Task directions:
Ignoring the pictures, copy the data exactly.

Task inputs:

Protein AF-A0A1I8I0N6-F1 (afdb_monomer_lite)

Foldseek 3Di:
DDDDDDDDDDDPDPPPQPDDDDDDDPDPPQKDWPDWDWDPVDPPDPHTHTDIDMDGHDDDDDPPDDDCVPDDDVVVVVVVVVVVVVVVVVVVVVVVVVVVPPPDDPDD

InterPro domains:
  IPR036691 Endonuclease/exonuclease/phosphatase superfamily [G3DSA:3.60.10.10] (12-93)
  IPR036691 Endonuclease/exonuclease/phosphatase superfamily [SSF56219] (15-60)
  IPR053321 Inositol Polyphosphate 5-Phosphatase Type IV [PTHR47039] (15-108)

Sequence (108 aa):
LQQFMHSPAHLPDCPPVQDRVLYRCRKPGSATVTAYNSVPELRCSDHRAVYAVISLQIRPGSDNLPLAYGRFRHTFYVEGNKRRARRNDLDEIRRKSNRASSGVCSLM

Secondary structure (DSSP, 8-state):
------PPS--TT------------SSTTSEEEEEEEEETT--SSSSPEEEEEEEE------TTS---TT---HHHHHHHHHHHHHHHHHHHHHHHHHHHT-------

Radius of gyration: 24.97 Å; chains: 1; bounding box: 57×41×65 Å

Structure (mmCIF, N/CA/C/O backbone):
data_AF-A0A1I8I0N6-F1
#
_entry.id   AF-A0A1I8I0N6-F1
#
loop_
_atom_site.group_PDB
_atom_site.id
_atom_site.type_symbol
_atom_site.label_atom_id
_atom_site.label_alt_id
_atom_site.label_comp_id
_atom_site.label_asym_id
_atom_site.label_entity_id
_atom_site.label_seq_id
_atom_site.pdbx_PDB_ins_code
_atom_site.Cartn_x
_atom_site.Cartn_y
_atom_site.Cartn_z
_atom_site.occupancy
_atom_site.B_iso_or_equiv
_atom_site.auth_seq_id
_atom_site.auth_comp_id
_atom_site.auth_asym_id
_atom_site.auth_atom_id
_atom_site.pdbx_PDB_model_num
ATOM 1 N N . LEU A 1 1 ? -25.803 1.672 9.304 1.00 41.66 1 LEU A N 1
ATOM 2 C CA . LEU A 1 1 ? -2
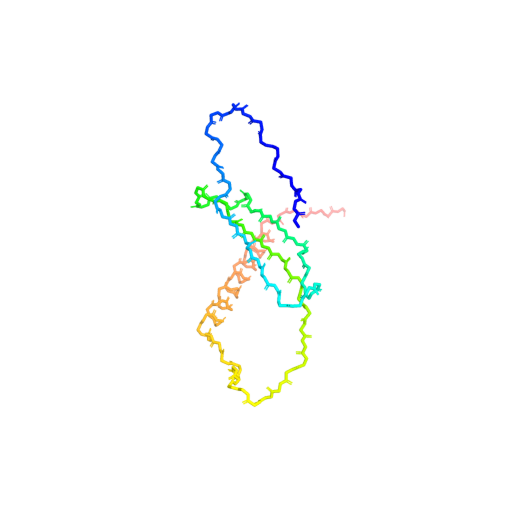6.951 0.885 8.814 1.00 41.66 1 LEU A CA 1
ATOM 3 C C . LEU A 1 1 ? -27.653 1.735 7.773 1.00 41.66 1 LEU A C 1
ATOM 5 O O . LEU A 1 1 ? -28.014 2.852 8.106 1.00 41.66 1 LEU A O 1
ATOM 9 N N . GLN A 1 2 ? -27.822 1.163 6.577 1.00 41.00 2 GLN A N 1
ATOM 10 C CA . GLN A 1 2 ? -28.769 1.566 5.529 1.00 41.00 2 GLN A CA 1
ATOM 11 C C . GLN A 1 2 ? -28.358 2.718 4.593 1.00 41.00 2 GLN A C 1
ATOM 13 O O . GLN A 1 2 ? -27.831 3.719 5.059 1.00 41.00 2 GLN A O 1
ATOM 18 N N . GLN A 1 3 ? -28.674 2.515 3.297 1.00 37.59 3 GLN A N 1
ATOM 19 C CA . GLN A 1 3 ? -28.445 3.313 2.067 1.00 37.59 3 GLN A CA 1
ATOM 20 C C . GLN A 1 3 ? -27.363 2.682 1.158 1.00 37.59 3 GLN A C 1
ATOM 22 O O . GLN A 1 3 ? -26.200 2.666 1.525 1.00 37.59 3 GLN A O 1
ATOM 27 N N . PHE A 1 4 ? -27.617 2.080 -0.012 1.00 37.00 4 PHE A N 1
ATOM 28 C CA . PHE A 1 4 ? -28.785 1.991 -0.896 1.00 37.00 4 PHE A CA 1
ATOM 29 C C . PHE A 1 4 ? -28.822 0.595 -1.558 1.00 37.00 4 PHE A C 1
ATOM 31 O O . PHE A 1 4 ? -27.868 0.191 -2.214 1.00 37.00 4 PHE A O 1
ATOM 38 N N . MET A 1 5 ? -29.937 -0.122 -1.417 1.00 42.75 5 MET A N 1
ATOM 39 C CA . MET A 1 5 ? -30.300 -1.287 -2.234 1.00 42.75 5 MET A CA 1
ATOM 40 C C . MET A 1 5 ? -31.702 -1.016 -2.778 1.00 42.75 5 MET A C 1
ATOM 42 O O . MET A 1 5 ? -32.695 -1.396 -2.171 1.00 42.75 5 MET A O 1
ATOM 46 N N . HIS A 1 6 ? -31.770 -0.289 -3.890 1.00 40.56 6 HIS A N 1
ATOM 47 C CA . HIS A 1 6 ? -32.918 -0.335 -4.791 1.00 40.56 6 HIS A CA 1
ATOM 48 C C . HIS A 1 6 ? -32.402 -0.959 -6.085 1.00 40.56 6 HIS A C 1
ATOM 50 O O . HIS A 1 6 ? -31.732 -0.297 -6.873 1.00 40.56 6 HIS A O 1
ATOM 56 N N . SER A 1 7 ? -32.631 -2.261 -6.250 1.00 38.31 7 SER A N 1
ATOM 57 C CA . SER A 1 7 ? -32.360 -2.976 -7.497 1.00 38.31 7 SER A CA 1
ATOM 58 C C . SER A 1 7 ? -33.686 -
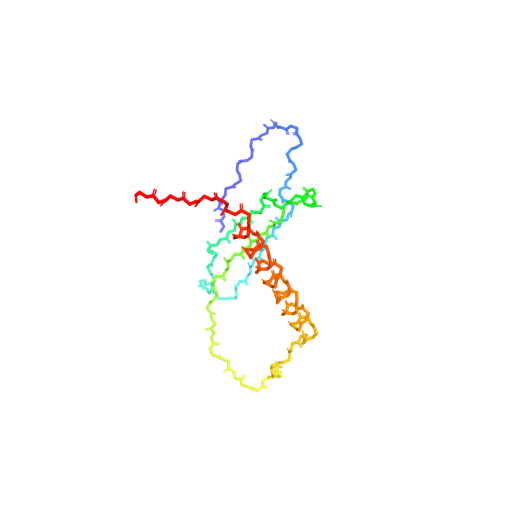3.087 -8.254 1.00 38.31 7 SER A C 1
ATOM 60 O O . SER A 1 7 ? -34.634 -3.640 -7.690 1.00 38.31 7 SER A O 1
ATOM 62 N N . PRO A 1 8 ? -33.809 -2.531 -9.473 1.00 41.34 8 PRO A N 1
ATOM 63 C CA . PRO A 1 8 ? -34.990 -2.753 -10.284 1.00 41.34 8 PRO A CA 1
ATOM 64 C C . PRO A 1 8 ? -34.950 -4.183 -10.826 1.00 41.34 8 PRO A C 1
ATOM 66 O O . PRO A 1 8 ? -33.913 -4.675 -11.274 1.00 41.34 8 PRO A O 1
ATOM 69 N N . ALA A 1 9 ? -36.098 -4.846 -10.757 1.00 49.31 9 ALA A N 1
ATOM 70 C CA . ALA A 1 9 ? -36.331 -6.126 -11.398 1.00 49.31 9 ALA A CA 1
ATOM 71 C C . ALA A 1 9 ? -36.193 -5.998 -12.929 1.00 49.31 9 ALA A C 1
ATOM 73 O O . ALA A 1 9 ? -36.588 -4.983 -13.501 1.00 49.31 9 ALA A O 1
ATOM 74 N N . HIS A 1 10 ? -35.699 -7.073 -13.557 1.00 49.28 10 HIS A N 1
ATOM 75 C CA . HIS A 1 10 ? -35.605 -7.337 -15.005 1.00 49.28 10 HIS A CA 1
ATOM 76 C C . HIS A 1 10 ? -34.398 -6.756 -15.767 1.00 49.28 10 HIS A C 1
ATOM 78 O O . HIS A 1 10 ? -34.544 -5.817 -16.539 1.00 49.28 10 HIS A O 1
ATOM 84 N N . LEU A 1 11 ? -33.235 -7.411 -15.665 1.00 49.75 11 LEU A N 1
ATOM 85 C CA . LEU A 1 11 ? -32.200 -7.443 -16.715 1.00 49.75 11 LEU A CA 1
ATOM 86 C C . LEU A 1 11 ? -31.544 -8.844 -16.716 1.00 49.75 11 LEU A C 1
ATOM 88 O O . LEU A 1 11 ? -31.223 -9.338 -15.632 1.00 49.75 11 LEU A O 1
ATOM 92 N N . PRO A 1 12 ? -31.377 -9.504 -17.881 1.00 56.66 12 PRO A N 1
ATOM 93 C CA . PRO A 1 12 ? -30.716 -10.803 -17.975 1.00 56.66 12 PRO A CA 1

Expected output:
Protein AF-A0A1I8I0N6-F1 (afdb_monomer_lite)

Foldseek 3Di:
DDDDDDDDDDDPDPPPQPDDDDDDDPDPPQKDWPDWDWDPVDPPDPHTHTDIDMDGHDDDDDPPDDDCVPDDDVVVVVVVVVVVVVVVVVVVVVVVVVVVPPPDDPDD

InterPro domains:
  IPR036691 Endonuclease/exonuclease/phosphatase superfamily [G3DSA:3.60.10.10] (12-93)
  IPR036691 Endonuclease/exonuclease/phosphatase superfamily [SSF56219] (15-60)
  IPR053321 Inositol Polyphosphate 5-Phosphatase Type IV [PTHR47039] (15-108)

Sequence (108 aa):
LQQFMHSPAHLPDCPPVQDRVLYRCRKPGSATVTAYNSVPELRCSDHRAVYAVISLQIRPGSDNLPLAYGRFRHTFYVEGNKRRARRNDLDEIRRKSNRASSGVCSLM

Secondary structure (DSSP, 8-state):
------PPS--TT------------SSTTSEEEEEEEEETT--SSSSPEEEEEEEE------TTS---TT---HHHHHHHHHHHHHHHHHHHHHHHHHHHT-------

Radius of gyration: 24.97 Å; chains: 1; bounding box: 57×41×65 Å

Structure (mmCIF, N/CA/C/O backbone):
data_AF-A0A1I8I0N6-F1
#
_entry.id   AF-A0A1I8I0N6-F1
#
loop_
_atom_site.group_PDB
_atom_site.id
_atom_site.type_symbol
_atom_site.label_atom_id
_atom_site.label_alt_id
_atom_site.label_comp_id
_atom_site.label_asym_id
_atom_site.label_entity_id
_atom_site.label_seq_id
_atom_site.pdbx_PDB_ins_code
_atom_site.Cartn_x
_atom_site.Cartn_y
_atom_site.Cartn_z
_atom_site.occupancy
_atom_site.B_iso_or_equiv
_atom_site.auth_seq_id
_atom_site.auth_comp_id
_atom_site.auth_asym_id
_atom_site.auth_atom_id
_atom_site.pdbx_PDB_model_num
ATOM 1 N N . LEU A 1 1 ? -25.803 1.672 9.304 1.00 41.66 1 LEU A N 1
ATOM 2 C CA . LEU A 1 1 ? -2
6.951 0.885 8.814 1.00 41.66 1 LEU A CA 1
ATOM 3 C C . LEU A 1 1 ? -27.653 1.735 7.773 1.00 41.66 1 LEU A C 1
ATOM 5 O O . LEU A 1 1 ? -28.014 2.852 8.106 1.00 41.66 1 LEU A O 1
ATOM 9 N N . GLN A 1 2 ? -27.822 1.163 6.577 1.00 41.00 2 GLN A N 1
ATOM 10 C CA . GLN A 1 2 ? -28.769 1.566 5.529 1.00 41.00 2 GLN A CA 1
ATOM 11 C C . GLN A 1 2 ? -28.358 2.718 4.593 1.00 41.00 2 GLN A C 1
ATOM 13 O O . GLN A 1 2 ? -27.831 3.719 5.059 1.00 41.00 2 GLN A O 1
ATOM 18 N N . GLN A 1 3 ? -28.674 2.515 3.297 1.00 37.59 3 GLN A N 1
ATOM 19 C CA . GLN A 1 3 ? -28.445 3.313 2.067 1.00 37.59 3 GLN A CA 1
ATOM 20 C C . GLN A 1 3 ? -27.363 2.682 1.158 1.00 37.59 3 GLN A C 1
ATOM 22 O O . GLN A 1 3 ? -26.200 2.666 1.525 1.00 37.59 3 GLN A O 1
ATOM 27 N N . PHE A 1 4 ? -27.617 2.080 -0.012 1.00 37.00 4 PHE A N 1
ATOM 28 C CA . PHE A 1 4 ? -28.785 1.991 -0.896 1.00 37.00 4 PHE A CA 1
ATOM 29 C C . PHE A 1 4 ? -28.822 0.595 -1.558 1.00 37.00 4 PHE A C 1
ATOM 31 O O . PHE A 1 4 ? -27.868 0.191 -2.214 1.00 37.00 4 PHE A O 1
ATOM 38 N N . MET A 1 5 ? -29.937 -0.122 -1.417 1.00 42.75 5 MET A N 1
ATOM 39 C CA . MET A 1 5 ? -30.300 -1.287 -2.234 1.00 42.75 5 MET A CA 1
ATOM 40 C C . MET A 1 5 ? -31.702 -1.016 -2.778 1.00 42.75 5 MET A C 1
ATOM 42 O O . MET A 1 5 ? -32.695 -1.396 -2.171 1.00 42.75 5 MET A O 1
ATOM 46 N N . HIS A 1 6 ? -31.770 -0.289 -3.890 1.00 40.56 6 HIS A N 1
ATOM 47 C CA . HIS A 1 6 ? -32.918 -0.335 -4.791 1.00 40.56 6 HIS A CA 1
ATOM 48 C C . HIS A 1 6 ? -32.402 -0.959 -6.085 1.00 40.56 6 HIS A C 1
ATOM 50 O O . HIS A 1 6 ? -31.732 -0.297 -6.873 1.00 40.56 6 HIS A O 1
ATOM 56 N N . SER A 1 7 ? -32.631 -2.261 -6.250 1.00 38.31 7 SER A N 1
ATOM 57 C CA . SER A 1 7 ? -32.360 -2.976 -7.497 1.00 38.31 7 SER A CA 1
ATOM 58 C C . SER A 1 7 ? -33.686 -
3.087 -8.254 1.00 38.31 7 SER A C 1
ATOM 60 O O . SER A 1 7 ? -34.634 -3.640 -7.690 1.00 38.31 7 SER A O 1
ATOM 62 N N . PRO A 1 8 ? -33.809 -2.531 -9.473 1.00 41.34 8 PRO A N 1
ATOM 63 C CA . PRO A 1 8 ? -34.990 -2.753 -10.284 1.00 41.34 8 PRO A CA 1
ATOM 64 C C . PRO A 1 8 ? -34.950 -4.183 -10.826 1.00 41.34 8 PRO A C 1
ATOM 66 O O . PRO A 1 8 ? -33.913 -4.675 -11.274 1.00 41.34 8 PRO A O 1
ATOM 69 N N . ALA A 1 9 ? -36.098 -4.846 -10.757 1.00 49.31 9 ALA A N 1
ATOM 70 C CA . ALA A 1 9 ? -36.331 -6.126 -11.398 1.00 49.31 9 ALA A CA 1
ATOM 71 C C . ALA A 1 9 ? -36.193 -5.998 -12.929 1.00 49.31 9 ALA A C 1
ATOM 73 O O . ALA A 1 9 ? -36.588 -4.983 -13.501 1.00 49.31 9 ALA A O 1
ATOM 74 N N . HIS A 1 10 ? -35.699 -7.073 -13.557 1.00 49.28 10 HIS A N 1
ATOM 75 C CA . HIS A 1 10 ? -35.605 -7.337 -15.005 1.00 49.28 10 HIS A CA 1
ATOM 76 C C . HIS A 1 10 ? -34.398 -6.756 -15.767 1.00 49.28 10 HIS A C 1
ATOM 78 O O . HIS A 1 10 ? -34.544 -5.817 -16.539 1.00 49.28 10 HIS A O 1
ATOM 84 N N . LEU A 1 11 ? -33.235 -7.411 -15.665 1.00 49.75 11 LEU A N 1
ATOM 85 C CA . LEU A 1 11 ? -32.200 -7.443 -16.715 1.00 49.75 11 LEU A CA 1
ATOM 86 C C . LEU A 1 11 ? -31.544 -8.844 -16.716 1.00 49.75 11 LEU A C 1
ATOM 88 O O . LEU A 1 11 ? -31.223 -9.338 -15.632 1.00 49.75 11 LEU A O 1
ATOM 92 N N . PRO A 1 12 ? -31.377 -9.504 -17.881 1.00 56.66 12 PRO A N 1
ATOM 93 C CA . PRO A 1 12 ? -30.716 -10.803 -17.975 1.00 56.66 12 PRO A CA 1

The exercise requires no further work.